Date: Feb 7, 2011
 
A letter from the Cedar Revolution to the Nile Revolution

By Chibli Mallat

Monday, February 07, 2011


With scenes of Cossack-like Mubarak supporters on horse- and camel-back whipping unarmed, nonviolent demonstrators, the repeated appeal for a gentle change of regime at the top is proving insufficient. From my experience with the Lebanese Cedar Revolution, and the history of popular revolutions in the modern age, one does not persuade dictators to step down. One forces them down by moving on them, and by insisting as they falter that they should be put to trial.


We failed to do so with our small-time dictator, Emile Lahoud, whose forced extension in power with Syrian support back in September 2004 led to scores of people killed within weeks. Thse first victim was Marwan Hamadeh, an opponent to the coerced extension, who was the target of a bomb that killed his driver and maimed him and his aide for life on Oct. 1. There was no investigation, no arrest; instead we were served callous rhetoric from the pro-Lahoud officials, including a prosecutor who threatened to put the victim, Marwan Hamadeh, on trial. And on Feb. 14, 2005, 22 innocent people were blown up with Rafik Hariri, who was carrying the oppositional torch against Lahoud’s bid to remain in power for life. That was the spark of the Cedar Revolution. We did what the brave Egyptians stated on Jan. 25, with one crucial difference: despite half of the active population demonstrating in Beirut on March 14, 2005, and again on Feb. 14, 2006, we failed to unseat Lahoud, and so lost our ways in the Byzantine alleys of Lebanese politics. It has been all downhill since.


The Nile Revolution has internalized our failure, and the key demand was made on day one of the demonstrations: the dictator must leave. With Friday’s inconclusive “Day of Departure” our colleagues in Egypt should hark the Cedar Revolution: Mubarak will not step down, he must be removed. 


So the Cedar Revolution’s message to the brave, nonviolent colleagues under the whips of the Mubarak Cossacks is that their anger, which the world of decent peoples share, must be directed more purposefully: Mubarak will deceive, waver, even grovel as he did by suggesting he is too old to flee, and will exhaust all possible tricks, which he actually used in March 2005. One episode deserves to be recalled.

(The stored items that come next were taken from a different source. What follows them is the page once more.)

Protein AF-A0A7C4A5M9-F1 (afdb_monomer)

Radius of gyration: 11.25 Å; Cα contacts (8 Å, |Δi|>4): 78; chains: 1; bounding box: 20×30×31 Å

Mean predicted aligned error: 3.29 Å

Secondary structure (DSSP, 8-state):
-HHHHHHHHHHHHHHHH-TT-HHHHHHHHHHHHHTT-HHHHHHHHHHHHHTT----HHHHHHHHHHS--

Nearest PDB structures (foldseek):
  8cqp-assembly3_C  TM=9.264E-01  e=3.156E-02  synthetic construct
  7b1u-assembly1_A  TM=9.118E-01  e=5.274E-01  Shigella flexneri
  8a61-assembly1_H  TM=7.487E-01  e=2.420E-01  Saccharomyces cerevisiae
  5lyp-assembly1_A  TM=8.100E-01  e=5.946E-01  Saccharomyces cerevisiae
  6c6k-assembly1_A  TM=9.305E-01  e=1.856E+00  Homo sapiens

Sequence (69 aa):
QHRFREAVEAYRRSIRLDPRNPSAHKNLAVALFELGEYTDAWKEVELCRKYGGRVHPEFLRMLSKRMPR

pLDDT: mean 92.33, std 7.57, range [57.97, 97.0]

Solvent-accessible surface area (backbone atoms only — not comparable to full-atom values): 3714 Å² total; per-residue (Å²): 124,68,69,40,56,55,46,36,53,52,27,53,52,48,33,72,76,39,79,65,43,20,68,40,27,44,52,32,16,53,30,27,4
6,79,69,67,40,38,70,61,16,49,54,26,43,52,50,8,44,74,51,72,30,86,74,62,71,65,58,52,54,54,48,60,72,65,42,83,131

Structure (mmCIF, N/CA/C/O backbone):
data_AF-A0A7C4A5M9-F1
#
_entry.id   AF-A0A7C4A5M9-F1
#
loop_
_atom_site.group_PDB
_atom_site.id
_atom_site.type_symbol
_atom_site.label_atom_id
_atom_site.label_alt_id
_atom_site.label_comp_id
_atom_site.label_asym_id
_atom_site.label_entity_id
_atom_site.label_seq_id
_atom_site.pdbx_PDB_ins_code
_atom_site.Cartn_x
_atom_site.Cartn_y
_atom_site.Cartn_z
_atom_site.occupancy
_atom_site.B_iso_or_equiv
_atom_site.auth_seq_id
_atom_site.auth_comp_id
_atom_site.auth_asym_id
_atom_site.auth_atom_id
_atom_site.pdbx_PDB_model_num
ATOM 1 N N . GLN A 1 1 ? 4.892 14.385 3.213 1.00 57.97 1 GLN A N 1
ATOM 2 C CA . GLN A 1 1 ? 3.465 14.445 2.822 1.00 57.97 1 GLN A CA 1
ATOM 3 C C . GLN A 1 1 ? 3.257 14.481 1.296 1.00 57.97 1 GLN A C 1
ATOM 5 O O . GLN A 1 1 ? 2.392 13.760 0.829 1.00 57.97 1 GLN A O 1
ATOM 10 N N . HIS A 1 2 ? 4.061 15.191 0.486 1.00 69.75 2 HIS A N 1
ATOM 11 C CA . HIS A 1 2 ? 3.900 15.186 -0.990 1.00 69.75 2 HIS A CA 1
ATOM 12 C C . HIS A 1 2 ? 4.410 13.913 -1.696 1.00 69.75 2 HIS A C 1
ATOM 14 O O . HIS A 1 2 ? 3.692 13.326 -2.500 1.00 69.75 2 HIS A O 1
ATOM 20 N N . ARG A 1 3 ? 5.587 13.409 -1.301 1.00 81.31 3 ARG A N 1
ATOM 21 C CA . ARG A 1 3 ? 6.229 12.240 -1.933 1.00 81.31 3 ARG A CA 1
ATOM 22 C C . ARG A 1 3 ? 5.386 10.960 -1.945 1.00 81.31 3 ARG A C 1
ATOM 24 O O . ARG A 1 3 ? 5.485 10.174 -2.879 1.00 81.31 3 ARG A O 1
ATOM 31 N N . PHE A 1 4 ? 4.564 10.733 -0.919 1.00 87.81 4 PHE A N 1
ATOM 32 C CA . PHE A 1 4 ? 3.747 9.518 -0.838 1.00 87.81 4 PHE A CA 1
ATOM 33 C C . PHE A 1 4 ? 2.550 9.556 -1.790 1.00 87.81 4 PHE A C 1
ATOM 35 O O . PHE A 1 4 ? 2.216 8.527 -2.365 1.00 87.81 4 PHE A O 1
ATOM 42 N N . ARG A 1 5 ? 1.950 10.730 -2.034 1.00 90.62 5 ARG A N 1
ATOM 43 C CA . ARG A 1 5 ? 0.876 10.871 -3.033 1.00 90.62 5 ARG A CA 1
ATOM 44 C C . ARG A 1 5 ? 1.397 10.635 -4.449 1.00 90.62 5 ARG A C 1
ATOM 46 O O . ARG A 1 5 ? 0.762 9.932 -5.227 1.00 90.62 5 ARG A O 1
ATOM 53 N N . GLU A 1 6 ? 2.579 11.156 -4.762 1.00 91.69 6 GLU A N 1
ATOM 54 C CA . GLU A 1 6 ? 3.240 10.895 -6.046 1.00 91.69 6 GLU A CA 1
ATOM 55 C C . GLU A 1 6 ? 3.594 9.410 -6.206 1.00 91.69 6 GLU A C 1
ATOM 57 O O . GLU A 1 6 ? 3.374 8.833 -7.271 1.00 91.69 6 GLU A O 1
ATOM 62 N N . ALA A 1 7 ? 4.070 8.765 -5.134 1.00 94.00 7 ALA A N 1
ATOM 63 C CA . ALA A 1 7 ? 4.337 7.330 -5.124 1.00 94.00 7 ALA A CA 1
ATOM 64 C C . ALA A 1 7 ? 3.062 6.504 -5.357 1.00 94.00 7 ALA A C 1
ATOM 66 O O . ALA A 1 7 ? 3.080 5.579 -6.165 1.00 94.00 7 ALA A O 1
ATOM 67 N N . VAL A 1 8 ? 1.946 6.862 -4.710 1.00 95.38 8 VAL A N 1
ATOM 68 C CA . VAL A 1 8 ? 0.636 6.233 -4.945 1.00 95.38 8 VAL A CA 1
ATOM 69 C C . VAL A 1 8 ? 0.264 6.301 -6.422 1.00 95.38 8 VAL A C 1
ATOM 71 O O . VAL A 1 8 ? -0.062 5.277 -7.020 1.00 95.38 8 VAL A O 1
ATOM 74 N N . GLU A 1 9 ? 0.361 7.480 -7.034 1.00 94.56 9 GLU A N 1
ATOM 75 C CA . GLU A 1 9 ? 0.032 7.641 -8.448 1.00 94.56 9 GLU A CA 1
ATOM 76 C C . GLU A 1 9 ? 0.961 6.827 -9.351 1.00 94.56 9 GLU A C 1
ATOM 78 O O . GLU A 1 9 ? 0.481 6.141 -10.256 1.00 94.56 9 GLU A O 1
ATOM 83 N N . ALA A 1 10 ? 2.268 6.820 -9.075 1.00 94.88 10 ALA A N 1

Our colleagues of the Kefaya movement were demonstrating in Cairo’s Tahrir square because they were galvanized by our much larger demonstrations in Beirut’s Hurriyya square. Then, Mubarak offered to open up presidential elections under the pressure of our combined marches. We know what happened: the only candidate allowed to stand, Ayman Nour, ended up in prison.

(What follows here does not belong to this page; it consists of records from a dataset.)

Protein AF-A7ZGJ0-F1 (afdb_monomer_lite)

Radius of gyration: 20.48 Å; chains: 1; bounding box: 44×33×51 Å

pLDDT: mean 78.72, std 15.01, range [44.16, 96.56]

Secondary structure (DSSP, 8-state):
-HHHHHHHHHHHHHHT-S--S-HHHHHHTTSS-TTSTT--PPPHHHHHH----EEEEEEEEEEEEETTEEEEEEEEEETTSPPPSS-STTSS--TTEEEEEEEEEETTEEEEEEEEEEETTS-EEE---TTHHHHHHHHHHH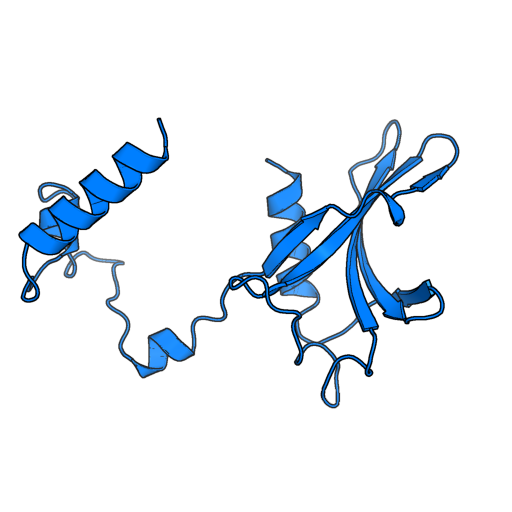HT-

Foldseek 3Di:
DVVVVVVVVVVVVVVVDPDPPWPPCVVVVHPDTCPDPPHDDDDPVRVVVPQAAWDWAWDPVPWDDDDQKTKTKTFTAGPVRHADQAFADVTGLPPQKTKIWMWMDGPPDDIDIFIWIAHPVRDIDGRDGPCRVVNRVSVVVVVVD

Organism: Campylobacter concisus (strain 13826) (NCBI:txid360104)

Sequence (145 aa):
MTRFLKVALLSVLLAIGLNANDFLAKATGGVLSDASVGIKQLNETELQEILGGYAFYWLPELSESFGSFKTYAFAVLNDDGSIPTNLYEGGNLPPQTLLIAKMRLGVGINPTHFLQVYRADKSHTEYSGRDFGVILEQFKAYTSN

Structure (mmCIF, N/CA/C/O backbone):
data_AF-A7ZGJ0-F1
#
_entry.id   AF-A7ZGJ0-F1
#
loop_
_atom_site.group_PDB
_atom_site.id
_atom_site.type_symbol
_atom_site.label_atom_id
_atom_site.label_alt_id
_atom_site.label_comp_id
_atom_site.label_asym_id
_atom_site.label_entity_id
_atom_site.label_seq_id
_atom_site.pdbx_PDB_ins_code
_atom_site.Cartn_x
_atom_site.Cartn_y
_atom_site.Cartn_z
_atom_site.occupancy
_atom_site.B_iso_or_equiv
_atom_site.auth_seq_id
_atom_site.auth_comp_id
_atom_site.auth_asym_id
_atom_site.auth_atom_id
_atom_site.pdbx_PDB_model_num
ATOM 1 N N . MET A 1 1 ? 10.574 -6.225 25.047 1.00 44.53 1 MET A N 1
ATOM 2 C CA . MET A 1 1 ? 9.688 -5.442 25.944 1.00 44.53 1 MET A CA 1
ATOM 3 C C . MET A 1 1 ? 8.259 -5.259 25.414 1.00 44.53 1 MET A C 1
ATOM 5 O O . MET A 1 1 ? 7.355 -5.123 26.222 1.00 44.53 1 MET A O 1
ATOM 9 N N . THR A 1 2 ? 7.993 -5.356 24.107 1.00 45.62 2 THR A N 1
ATOM 10 C CA . THR A 1 2 ? 6.643 -5.170 23.524 1.00 45.62 2 THR A CA 1
ATOM 11 C C . THR A 1 2 ? 5.617 -6.266 23.856 1.00 45.62 2 THR A C 1
ATOM 13 O O . THR A 1 2 ? 4.426 -5.979 23.927 1.00 45.62 2 THR A O 1
ATOM 16 N N . ARG A 1 3 ? 6.047 -7.516 24.093 1.00 44.16 3 ARG A N 1
ATOM 17 C CA . ARG A 1 3 ? 5.132 -8.630 24.430 1.00 44.16 3 ARG A CA 1
ATOM 18 C C . ARG A 1 3 ? 4.467 -8.467 25.803 1.00 44.16 3 ARG A C 1
ATOM 20 O O . ARG A 1 3 ? 3.292 -8.779 25.940 1.00 44.16 3 ARG A O 1
ATOM 27 N N . PHE A 1 4 ? 5.188 -7.925 26.785 1.00 47.88 4 PHE A N 1
ATOM 28 C CA . PHE A 1 4 ? 4.664 -7.712 28.139 1.00 47.88 4 PHE A CA 1
ATOM 29 C C . PHE A 1 4 ? 3.635 -6.576 28.199 1.00 47.88 4 PHE A C 1
ATOM 31 O O . PHE A 1 4 ? 2.628 -6.717 28.882 1.00 47.88 4 PHE A O 1
ATOM 38 N N . LEU A 1 5 ? 3.830 -5.504 27.420 1.00 50.94 5 LEU A N 1
ATOM 39 C CA . LEU A 1 5 ? 2.870 -4.398 27.322 1.00 50.94 5 LEU A CA 1
ATOM 40 C C . LEU A 1 5 ? 1.522 -4.864 26.744 1.00 50.94 5 LEU A C 1
ATOM 42 O O . LEU A 1 5 ? 0.471 -4.503 27.262 1.00 50.94 5 LEU A O 1
ATOM 46 N N . LYS A 1 6 ? 1.555 -5.718 25.710 1.00 49.03 6 LYS A N 1
ATOM 47 C CA . LYS A 1 6 ? 0.343 -6.277 25.088 1.00 49.03 6 LYS A CA 1
ATOM 48 C C . LYS A 1 6 ? -0.437 -7.179 26.048 1.00 49.03 6 LYS A C 1
ATOM 50 O O . LYS A 1 6 ? -1.652 -7.060 26.124 1.00 49.03 6 LYS A O 1
ATOM 55 N N . VAL A 1 7 ? 0.248 -8.041 26.804 1.00 55.81 7 VAL A N 1
ATOM 56 C CA . VAL A 1 7 ? -0.395 -8.944 27.779 1.00 55.81 7 VAL A CA 1
ATOM 57 C C . VAL A 1 7 ? -0.963 -8.171 28.972 1.00 55.81 7 VAL A C 1
ATOM 59 O O . VAL A 1 7 ? -2.064 -8.483 29.418 1.00 55.81 7 VAL A O 1
ATOM 62 N N . ALA A 1 8 ? -0.269 -7.135 29.453 1.00 55.38 8 ALA A N 1
ATOM 63 C CA . ALA A 1 8 ? -0.761 -6.259 30.518 1.00 55.38 8 ALA A CA 1
ATOM 64 C C . ALA A 1 8 ? -2.001 -5.458 30.082 1.00 55.38 8 ALA A C 1
ATOM 66 O O . ALA A 1 8 ? -2.979 -5.390 30.817 1.00 55.38 8 ALA A O 1
ATOM 67 N N . LEU A 1 9 ? -2.004 -4.918 28.859 1.00 54.88 9 LEU A N 1
ATOM 68 C CA . LEU A 1 9 ? -3.161 -4.202 28.319 1.00 54.88 9 LEU A CA 1
ATOM 69 C C . LEU A 1 9 ? -4.369 -5.133 28.145 1.00 54.88 9 LEU A C 1
ATOM 71 O O . LEU A 1 9 ? -5.473 -4.772 28.534 1.00 54.88 9 LEU A O 1
ATOM 75 N N . LEU A 1 10 ? -4.155 -6.350 27.633 1.00 53.38 10 LEU A N 1
ATOM 76 C CA . LEU A 1 10 ? -5.221 -7.338 27.444 1.00 53.38 10 LEU A CA 1
ATOM 77 C C . LEU A 1 10 ? -5.796 -7.833 28.779 1.00 53.38 10 LEU A C 1
ATOM 79 O O . LEU A 1 10 ? -7.001 -8.003 28.899 1.00 53.38 10 LEU A O 1
ATOM 83 N N . SER A 1 11 ? -4.953 -8.027 29.797 1.00 56.59 11 SER A N 1
ATOM 84 C CA . SER A 1 11 ? -5.394 -8.437 31.139 1.00 56.59 11 SER A CA 1
ATOM 85 C C . SER A 1 11 ? -6.115 -7.318 31.892 1.00 56.59 11 SER A C 1
ATOM 87 O O . SER A 1 11 ? -7.103 -7.597 32.565 1.00 56.59 11 SER A O 1
ATOM 89 N N . VAL A 1 12 ? -5.710 -6.055 31.715 1.00 57.88 12 VAL A N 1
ATOM 90 C CA . VAL A 1 12 ? -6.474 -4.891 32.196 1.00 57.88 12 VAL A CA 1
ATOM 91 C C . VAL A 1 12 ? -7.818 -4.780 31.465 1.00 57.88 12 VAL A C 1
ATOM 93 O O . VAL A 1 12 ? -8.835 -4.597 32.128 1.00 57.88 12 VAL A O 1
ATOM 96 N N . LEU A 1 13 ? -7.854 -4.974 30.139 1.00 55.88 13 LEU A N 1
ATOM 97 C CA . LEU A 1 13 ? -9.091 -4.985 29.341 1.00 55.88 13 LEU A CA 1
ATOM 98 C C . LEU A 1 13 ? -10.051 -6.122 29.734 1.00 55.88 13 LEU A C 1
ATOM 100 O O . LEU A 1 13 ? -11.263 -5.930 29.748 1.00 55.88 13 LEU A O 1
ATOM 104 N N . LEU A 1 14 ? -9.522 -7.296 30.082 1.00 59.12 14 LEU A N 1
ATOM 105 C CA . LEU A 1 14 ? -10.316 -8.428 30.570 1.00 59.12 14 LEU A CA 1
ATOM 106 C C . LEU A 1 14 ? -10.811 -8.203 32.011 1.00 59.12 14 LEU A C 1
ATOM 108 O O . LEU A 1 14 ? -11.911 -8.634 32.353 1.00 59.12 14 LEU A O 1
ATOM 112 N N . ALA A 1 15 ? -10.037 -7.499 32.846 1.00 58.31 15 ALA A N 1
ATOM 113 C CA . ALA A 1 15 ? -10.395 -7.193 34.233 1.00 58.31 15 ALA A CA 1
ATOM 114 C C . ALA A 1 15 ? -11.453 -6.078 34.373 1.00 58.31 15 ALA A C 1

Mubarak is at it again, and believes that time is on his side, hiding behind the presidential elections planned for September, and on obscure articles of the Egyptian Constitution that would not allow him to leave and pass on the torch “peacefully.” His bluff needs to be called, and the message against his stubbornness in the midst of the chaos and violence is one to be anchored in the thread of repression associated with his presidency: from the thousands of people tortured and humiliated, to turning a blind eye to the massacres in prison and the release of common criminals in large numbers last week, to last week’s unleashed and unpunished Cossacks. This calls for judicial accountability.

 

So the lesson of our failed experience in Lebanon is dual: No longer “Down with Mubarak,” but a call for his trial in Egypt by the distinguished judges who stood up against him time and again over the past three decades. No longer “Mubarak out”: demonstrations must not be circumscribed to Tahrir. Next week, demonstrators all over Egypt must converge on his palace in Cairo, officially “the people’s palace,”which they must reclaim as theirs. A similar move tipped the Revolution in France in October 1789, when the King was brought in from Versailles by the revolutionaries. Conversely, our failure to march on the Lahoud palace in Baabda allowed him and the Syrian ruler to defeat the Cedar Revolution.

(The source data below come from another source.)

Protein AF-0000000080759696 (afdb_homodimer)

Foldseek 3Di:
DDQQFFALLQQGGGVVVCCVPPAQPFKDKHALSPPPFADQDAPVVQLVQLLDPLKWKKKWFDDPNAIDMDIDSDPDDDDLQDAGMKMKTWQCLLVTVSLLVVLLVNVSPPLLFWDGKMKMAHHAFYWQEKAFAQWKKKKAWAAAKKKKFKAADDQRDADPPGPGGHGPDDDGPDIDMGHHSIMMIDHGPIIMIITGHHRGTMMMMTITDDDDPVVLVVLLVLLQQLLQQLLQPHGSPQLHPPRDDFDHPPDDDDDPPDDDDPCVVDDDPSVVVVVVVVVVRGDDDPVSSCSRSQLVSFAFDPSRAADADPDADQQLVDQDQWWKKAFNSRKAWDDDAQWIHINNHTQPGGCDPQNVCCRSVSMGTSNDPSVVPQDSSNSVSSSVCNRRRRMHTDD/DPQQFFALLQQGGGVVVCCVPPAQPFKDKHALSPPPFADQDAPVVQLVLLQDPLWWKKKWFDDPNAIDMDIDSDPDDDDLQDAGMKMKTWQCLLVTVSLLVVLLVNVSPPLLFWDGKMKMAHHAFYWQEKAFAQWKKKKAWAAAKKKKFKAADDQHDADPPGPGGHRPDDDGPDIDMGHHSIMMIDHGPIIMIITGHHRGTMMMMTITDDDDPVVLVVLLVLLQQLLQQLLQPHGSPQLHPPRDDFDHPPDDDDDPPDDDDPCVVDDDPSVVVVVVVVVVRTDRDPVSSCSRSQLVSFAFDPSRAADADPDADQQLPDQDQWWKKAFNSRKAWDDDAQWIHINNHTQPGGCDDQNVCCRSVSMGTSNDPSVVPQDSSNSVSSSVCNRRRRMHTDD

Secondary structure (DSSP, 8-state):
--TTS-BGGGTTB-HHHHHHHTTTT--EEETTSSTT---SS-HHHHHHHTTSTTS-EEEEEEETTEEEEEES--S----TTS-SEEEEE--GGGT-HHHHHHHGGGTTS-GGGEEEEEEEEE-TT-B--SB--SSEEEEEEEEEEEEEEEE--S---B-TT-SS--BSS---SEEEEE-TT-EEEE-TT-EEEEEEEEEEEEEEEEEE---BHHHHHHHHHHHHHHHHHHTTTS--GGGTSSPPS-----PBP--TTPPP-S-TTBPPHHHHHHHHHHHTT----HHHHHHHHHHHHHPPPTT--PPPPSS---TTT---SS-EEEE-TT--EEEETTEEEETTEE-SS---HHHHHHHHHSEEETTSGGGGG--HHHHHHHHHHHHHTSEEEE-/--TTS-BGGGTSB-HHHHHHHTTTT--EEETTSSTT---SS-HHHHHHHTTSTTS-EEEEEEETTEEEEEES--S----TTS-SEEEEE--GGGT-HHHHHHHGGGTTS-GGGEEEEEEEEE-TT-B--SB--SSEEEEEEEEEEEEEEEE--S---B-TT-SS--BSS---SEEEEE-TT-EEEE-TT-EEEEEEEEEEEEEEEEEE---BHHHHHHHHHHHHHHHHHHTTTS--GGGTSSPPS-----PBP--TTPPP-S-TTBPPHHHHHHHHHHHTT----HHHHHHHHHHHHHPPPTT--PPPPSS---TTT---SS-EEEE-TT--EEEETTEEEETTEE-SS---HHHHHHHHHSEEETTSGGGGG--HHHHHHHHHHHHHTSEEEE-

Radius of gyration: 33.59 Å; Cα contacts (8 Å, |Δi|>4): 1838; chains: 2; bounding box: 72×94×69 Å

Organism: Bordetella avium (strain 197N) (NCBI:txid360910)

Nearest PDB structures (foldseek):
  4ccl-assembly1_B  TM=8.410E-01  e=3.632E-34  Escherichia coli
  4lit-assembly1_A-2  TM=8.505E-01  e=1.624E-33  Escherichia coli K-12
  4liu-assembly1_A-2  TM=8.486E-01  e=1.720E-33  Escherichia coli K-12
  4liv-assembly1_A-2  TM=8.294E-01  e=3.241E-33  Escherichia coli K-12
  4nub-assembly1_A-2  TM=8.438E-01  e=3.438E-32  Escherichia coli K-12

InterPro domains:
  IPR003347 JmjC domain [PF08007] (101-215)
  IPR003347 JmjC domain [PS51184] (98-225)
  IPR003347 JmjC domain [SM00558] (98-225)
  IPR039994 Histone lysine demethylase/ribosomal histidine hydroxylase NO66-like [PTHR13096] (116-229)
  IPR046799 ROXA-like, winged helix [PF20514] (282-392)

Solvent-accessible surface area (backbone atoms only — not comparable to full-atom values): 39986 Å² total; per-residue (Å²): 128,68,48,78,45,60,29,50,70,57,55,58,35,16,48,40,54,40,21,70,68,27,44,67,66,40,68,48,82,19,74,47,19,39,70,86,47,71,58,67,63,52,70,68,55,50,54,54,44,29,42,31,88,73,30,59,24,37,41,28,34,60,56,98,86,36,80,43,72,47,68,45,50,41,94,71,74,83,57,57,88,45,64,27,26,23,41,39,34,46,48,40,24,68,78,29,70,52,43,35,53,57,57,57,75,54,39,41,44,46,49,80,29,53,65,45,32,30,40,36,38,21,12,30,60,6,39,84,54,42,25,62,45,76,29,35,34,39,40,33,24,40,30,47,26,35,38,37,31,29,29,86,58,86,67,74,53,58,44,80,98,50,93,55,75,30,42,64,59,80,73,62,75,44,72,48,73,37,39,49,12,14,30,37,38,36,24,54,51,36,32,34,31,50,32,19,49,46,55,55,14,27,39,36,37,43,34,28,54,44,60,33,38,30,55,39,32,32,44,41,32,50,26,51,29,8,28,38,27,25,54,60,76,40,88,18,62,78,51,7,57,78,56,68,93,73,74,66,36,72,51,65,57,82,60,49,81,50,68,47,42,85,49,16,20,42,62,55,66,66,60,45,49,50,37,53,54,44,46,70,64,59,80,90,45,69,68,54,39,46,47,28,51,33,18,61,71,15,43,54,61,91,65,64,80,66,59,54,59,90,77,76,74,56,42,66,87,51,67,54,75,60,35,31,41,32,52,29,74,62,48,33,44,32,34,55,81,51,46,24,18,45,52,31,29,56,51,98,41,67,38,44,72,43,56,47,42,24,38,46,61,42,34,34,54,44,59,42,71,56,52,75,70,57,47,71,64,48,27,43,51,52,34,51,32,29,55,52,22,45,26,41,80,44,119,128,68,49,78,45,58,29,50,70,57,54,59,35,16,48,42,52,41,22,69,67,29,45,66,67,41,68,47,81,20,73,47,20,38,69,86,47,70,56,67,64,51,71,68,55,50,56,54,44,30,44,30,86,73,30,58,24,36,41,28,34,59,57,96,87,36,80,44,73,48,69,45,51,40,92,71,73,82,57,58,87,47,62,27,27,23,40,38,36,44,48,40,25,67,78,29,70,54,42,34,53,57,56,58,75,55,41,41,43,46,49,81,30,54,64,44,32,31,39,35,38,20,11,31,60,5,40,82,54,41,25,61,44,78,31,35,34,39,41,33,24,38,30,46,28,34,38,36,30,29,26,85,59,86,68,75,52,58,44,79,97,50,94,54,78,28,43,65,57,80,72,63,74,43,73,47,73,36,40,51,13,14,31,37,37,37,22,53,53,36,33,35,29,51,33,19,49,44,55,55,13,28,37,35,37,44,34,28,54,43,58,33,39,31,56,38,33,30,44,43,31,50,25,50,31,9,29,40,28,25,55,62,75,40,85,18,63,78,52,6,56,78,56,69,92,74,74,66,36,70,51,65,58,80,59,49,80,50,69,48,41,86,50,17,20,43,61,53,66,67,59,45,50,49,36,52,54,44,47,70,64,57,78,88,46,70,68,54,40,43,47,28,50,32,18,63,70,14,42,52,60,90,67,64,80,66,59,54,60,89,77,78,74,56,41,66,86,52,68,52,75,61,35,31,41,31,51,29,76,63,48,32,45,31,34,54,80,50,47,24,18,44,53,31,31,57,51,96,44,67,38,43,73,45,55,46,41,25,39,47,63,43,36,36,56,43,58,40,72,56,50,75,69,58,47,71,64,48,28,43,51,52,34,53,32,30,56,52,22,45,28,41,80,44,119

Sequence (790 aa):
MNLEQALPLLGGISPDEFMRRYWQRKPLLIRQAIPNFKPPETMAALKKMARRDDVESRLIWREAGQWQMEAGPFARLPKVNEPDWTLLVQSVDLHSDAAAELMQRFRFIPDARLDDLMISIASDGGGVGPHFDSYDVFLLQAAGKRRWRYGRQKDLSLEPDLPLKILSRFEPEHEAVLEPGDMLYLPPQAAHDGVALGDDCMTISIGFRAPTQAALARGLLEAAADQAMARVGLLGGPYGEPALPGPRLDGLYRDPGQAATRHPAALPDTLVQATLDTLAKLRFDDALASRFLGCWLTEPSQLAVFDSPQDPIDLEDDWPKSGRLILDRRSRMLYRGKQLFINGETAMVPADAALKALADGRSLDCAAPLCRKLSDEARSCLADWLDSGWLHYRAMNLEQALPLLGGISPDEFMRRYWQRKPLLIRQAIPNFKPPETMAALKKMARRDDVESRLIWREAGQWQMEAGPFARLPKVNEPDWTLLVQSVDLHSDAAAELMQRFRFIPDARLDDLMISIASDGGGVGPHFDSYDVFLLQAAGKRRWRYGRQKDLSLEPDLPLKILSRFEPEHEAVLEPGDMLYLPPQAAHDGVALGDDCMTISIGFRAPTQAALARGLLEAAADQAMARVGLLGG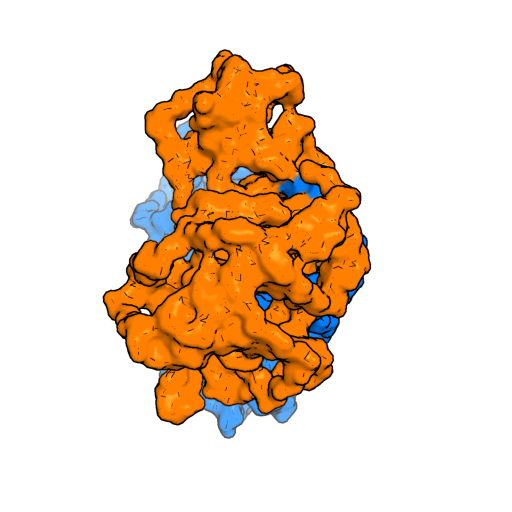PYGEPALPGPRLDGLYRDPGQAATRHPAALPDTLVQATLDTLAKLRFDDALASRFLGCWLTEPSQLAVFDSPQDPIDLEDDWPKSGRLILDRRSRMLYRGKQLFINGETAMVPADAALKALADGRSLDCAAPLCRKLSDEARSCLADWLDSGWLHYRA

Structure (mmCIF, N/CA/C/O backbone):
data_AF-0000000080759696-model_v1
#
loop_
_entity.id
_entity.type
_entity.pdbx_description
1 polymer 'JmjC domain-containing protein'
#
loop_
_atom_site.group_PDB
_atom_site.id
_atom_site.type_symbol
_atom_site.label_atom_id
_atom_site.label_alt_id
_atom_site.label_comp_id
_atom_site.label_asym_id
_atom_site.label_entity_id
_atom_site.label_seq_id
_atom_site.pdbx_PDB_ins_code
_atom_site.Cartn_x
_atom_site.Cartn_y
_atom_site.Cartn_z
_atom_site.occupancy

So it is time for the Nile Revolution to be dynamic where the Cedar Revolution wasn’t. We failed to march on Baabda, the Nile Revolution must peacefully march on Mubarak’s palace. And it is time to call for his trial under international standards for the crime against humanity that his reign has meant, and continues to mean for Egyptians, including the Cossacks episode, and the 300 people, at least, who were killed in just one week.


At all times, the nonviolent character of the Nile Revolution must be religiously preserved. This is something the Cedar Revolution can be proud to have kept as beacon and model for the peoples of the Middle East’s yearning for change.

 

Chibli Mallat is the Chairman of Right to Nonviolence, an international NGO based in the Middle East (www.righttononviolence.org). He is the author of “March 2221: Lebanon’s Cedar Revolution, an essay on non-violence and justice” (Beirut 2007) and of “Introduction to Middle Eastern Law” (Oxford 2009). A former candidate to the Lebanese presidency, he is currently the Custodian of the Two Holy Places Visiting Professor of Islamic Legal Studies at Harvard Law School.